Une vingtaine de pages seulement, couverture cartonnée fine et souple, feuilles de papier tout juste opaques, format passeport. Ce jour, assise sur le banc du pont de bois devant le musée d’Orsay, le regard perdu dans la baie vitrée du Grand Palais, j’ai encore tourné une page. À chaque fois que j’hésite, je préfère alors ne pas m’attarder à trop réfléchir et je saute le pas. C’est de cette manière qu’avant chaque billet je ferme les yeux pour enfin appuyer sur ce bouton “Publier”.

Encore une page tournée sans avoir terminé la précédente.

Au stylo toujours pour ne pas être tentée de gommer pour mieux rectifier, je griffone sur une page ou une double-page un entremêlements de lignes qui forment des noeuds et des chemins pour faire croire que le tout représente un motif intelligent.

Et soudainement j’hésite. Durant des heures, je me suis attachée à ce dessin si important et dans lequel j’ai mis tant de convictions. Mais il semblerait qu’il fasse plus frais sur le pont, que l’ambiance soit plus sombre, que l’après-midi laisse sa place pour me rappeler soudainement que je dois retourner à la mienne.

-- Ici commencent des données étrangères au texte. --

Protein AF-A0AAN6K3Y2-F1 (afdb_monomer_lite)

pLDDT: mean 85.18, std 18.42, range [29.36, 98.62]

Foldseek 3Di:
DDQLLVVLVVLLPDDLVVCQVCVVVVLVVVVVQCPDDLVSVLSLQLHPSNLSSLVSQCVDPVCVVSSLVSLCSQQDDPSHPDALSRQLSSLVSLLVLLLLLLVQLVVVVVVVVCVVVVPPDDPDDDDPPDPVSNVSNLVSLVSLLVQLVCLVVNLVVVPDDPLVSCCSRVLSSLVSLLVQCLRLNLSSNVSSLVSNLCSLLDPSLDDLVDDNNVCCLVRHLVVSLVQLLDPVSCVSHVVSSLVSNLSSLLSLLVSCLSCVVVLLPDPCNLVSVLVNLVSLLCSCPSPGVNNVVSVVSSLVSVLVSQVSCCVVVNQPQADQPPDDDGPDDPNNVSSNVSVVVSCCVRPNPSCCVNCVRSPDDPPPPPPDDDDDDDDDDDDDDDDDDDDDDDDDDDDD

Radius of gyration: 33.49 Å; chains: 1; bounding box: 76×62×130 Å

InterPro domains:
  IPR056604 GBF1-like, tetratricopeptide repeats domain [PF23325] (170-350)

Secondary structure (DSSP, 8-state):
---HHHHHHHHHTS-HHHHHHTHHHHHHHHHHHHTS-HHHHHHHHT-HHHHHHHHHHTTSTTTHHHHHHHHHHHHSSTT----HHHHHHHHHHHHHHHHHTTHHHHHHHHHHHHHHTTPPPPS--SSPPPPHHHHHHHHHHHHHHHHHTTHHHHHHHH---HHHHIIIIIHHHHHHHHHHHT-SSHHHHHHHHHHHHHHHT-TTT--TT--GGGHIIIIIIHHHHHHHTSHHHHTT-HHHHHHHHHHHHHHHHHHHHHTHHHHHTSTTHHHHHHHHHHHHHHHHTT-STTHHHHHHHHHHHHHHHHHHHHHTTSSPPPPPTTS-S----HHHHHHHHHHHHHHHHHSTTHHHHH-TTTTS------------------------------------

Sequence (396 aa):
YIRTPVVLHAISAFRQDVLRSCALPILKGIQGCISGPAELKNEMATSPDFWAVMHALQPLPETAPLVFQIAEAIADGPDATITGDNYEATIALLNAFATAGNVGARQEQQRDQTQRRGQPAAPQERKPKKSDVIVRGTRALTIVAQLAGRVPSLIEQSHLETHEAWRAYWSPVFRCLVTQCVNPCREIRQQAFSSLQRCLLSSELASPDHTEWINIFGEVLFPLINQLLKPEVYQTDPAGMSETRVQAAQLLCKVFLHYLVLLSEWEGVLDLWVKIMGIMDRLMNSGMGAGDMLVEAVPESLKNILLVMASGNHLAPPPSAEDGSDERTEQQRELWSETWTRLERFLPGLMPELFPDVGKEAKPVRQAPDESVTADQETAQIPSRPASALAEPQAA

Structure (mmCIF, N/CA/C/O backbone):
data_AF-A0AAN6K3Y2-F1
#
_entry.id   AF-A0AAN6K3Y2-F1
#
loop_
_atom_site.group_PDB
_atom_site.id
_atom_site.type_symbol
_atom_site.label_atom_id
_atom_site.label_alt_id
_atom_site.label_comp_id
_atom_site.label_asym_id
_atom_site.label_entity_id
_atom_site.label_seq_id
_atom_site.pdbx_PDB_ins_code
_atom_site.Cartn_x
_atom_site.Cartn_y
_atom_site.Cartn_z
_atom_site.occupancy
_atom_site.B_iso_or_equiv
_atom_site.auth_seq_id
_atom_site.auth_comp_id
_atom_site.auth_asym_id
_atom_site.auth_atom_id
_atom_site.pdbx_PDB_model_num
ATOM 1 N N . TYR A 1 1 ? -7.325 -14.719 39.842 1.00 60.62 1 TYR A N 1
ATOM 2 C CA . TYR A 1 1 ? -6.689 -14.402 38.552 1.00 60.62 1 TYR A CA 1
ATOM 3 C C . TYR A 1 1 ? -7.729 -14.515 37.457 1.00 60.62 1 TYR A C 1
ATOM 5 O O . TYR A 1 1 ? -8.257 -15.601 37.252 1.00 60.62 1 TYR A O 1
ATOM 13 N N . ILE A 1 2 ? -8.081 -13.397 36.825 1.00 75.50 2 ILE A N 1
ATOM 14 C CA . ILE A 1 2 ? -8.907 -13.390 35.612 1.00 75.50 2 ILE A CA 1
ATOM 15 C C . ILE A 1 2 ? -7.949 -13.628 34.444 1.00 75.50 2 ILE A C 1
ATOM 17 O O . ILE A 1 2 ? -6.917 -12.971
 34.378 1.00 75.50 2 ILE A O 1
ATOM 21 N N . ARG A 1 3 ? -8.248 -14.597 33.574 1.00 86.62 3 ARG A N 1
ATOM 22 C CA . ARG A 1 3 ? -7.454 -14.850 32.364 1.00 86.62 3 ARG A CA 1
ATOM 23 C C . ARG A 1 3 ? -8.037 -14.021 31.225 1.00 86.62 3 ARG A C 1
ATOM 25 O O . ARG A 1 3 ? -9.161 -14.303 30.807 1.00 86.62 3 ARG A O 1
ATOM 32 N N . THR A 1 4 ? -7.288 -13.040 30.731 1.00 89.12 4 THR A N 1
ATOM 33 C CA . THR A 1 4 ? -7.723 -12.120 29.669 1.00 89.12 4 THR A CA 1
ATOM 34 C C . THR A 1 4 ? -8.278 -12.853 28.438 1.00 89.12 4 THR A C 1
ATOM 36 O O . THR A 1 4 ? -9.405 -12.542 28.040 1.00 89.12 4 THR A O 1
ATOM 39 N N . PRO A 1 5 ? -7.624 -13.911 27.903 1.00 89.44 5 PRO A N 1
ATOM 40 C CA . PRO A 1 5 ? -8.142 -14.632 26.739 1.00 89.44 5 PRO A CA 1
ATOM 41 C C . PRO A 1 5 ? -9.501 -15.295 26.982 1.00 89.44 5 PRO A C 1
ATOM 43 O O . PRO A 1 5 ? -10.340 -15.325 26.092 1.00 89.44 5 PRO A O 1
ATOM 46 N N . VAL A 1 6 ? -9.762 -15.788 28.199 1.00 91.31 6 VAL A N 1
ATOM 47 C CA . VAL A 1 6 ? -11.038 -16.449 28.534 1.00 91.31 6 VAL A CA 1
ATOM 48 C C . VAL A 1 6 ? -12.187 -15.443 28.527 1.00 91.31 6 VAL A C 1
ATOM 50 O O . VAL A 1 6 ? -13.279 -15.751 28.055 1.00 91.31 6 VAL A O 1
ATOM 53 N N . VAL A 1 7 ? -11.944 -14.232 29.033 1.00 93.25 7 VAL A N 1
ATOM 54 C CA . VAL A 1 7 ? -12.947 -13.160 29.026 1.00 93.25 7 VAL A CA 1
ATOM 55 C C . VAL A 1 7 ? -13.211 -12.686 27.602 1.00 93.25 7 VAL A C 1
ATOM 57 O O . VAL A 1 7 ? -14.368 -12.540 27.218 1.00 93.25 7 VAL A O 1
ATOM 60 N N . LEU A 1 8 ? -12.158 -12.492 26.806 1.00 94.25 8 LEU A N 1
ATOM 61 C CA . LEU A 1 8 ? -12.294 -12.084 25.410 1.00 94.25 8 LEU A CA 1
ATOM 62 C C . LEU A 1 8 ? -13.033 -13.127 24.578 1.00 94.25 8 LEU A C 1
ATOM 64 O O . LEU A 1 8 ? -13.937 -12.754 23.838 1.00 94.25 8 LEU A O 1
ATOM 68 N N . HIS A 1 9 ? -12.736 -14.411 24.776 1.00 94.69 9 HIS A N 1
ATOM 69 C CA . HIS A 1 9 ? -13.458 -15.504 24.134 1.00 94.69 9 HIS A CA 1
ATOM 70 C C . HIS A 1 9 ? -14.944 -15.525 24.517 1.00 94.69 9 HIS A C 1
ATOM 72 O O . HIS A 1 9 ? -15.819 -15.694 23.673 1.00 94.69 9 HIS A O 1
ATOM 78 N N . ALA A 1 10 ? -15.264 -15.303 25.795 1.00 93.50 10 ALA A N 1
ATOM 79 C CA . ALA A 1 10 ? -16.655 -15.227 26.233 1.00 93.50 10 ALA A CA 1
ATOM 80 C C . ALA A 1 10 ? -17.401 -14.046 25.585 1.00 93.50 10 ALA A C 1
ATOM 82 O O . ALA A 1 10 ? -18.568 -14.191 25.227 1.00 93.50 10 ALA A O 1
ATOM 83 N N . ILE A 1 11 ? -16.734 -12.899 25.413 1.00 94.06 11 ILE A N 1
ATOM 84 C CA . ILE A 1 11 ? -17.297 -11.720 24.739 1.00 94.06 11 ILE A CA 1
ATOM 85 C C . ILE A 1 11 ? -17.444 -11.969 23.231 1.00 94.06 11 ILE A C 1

Alors je lève mon stylo de la feuille et je regarde avec les yeux froncés ce que je me suis appliquée à réaliser. Je ne sais pas, peut-être, je ne sais plus. C’était bien au début, et puis il y a ce trait de trop dont je ne sais quoi faire, ce surplus d’ombre que je n’aurais pas du laisser faire, cette courbure trop marquée.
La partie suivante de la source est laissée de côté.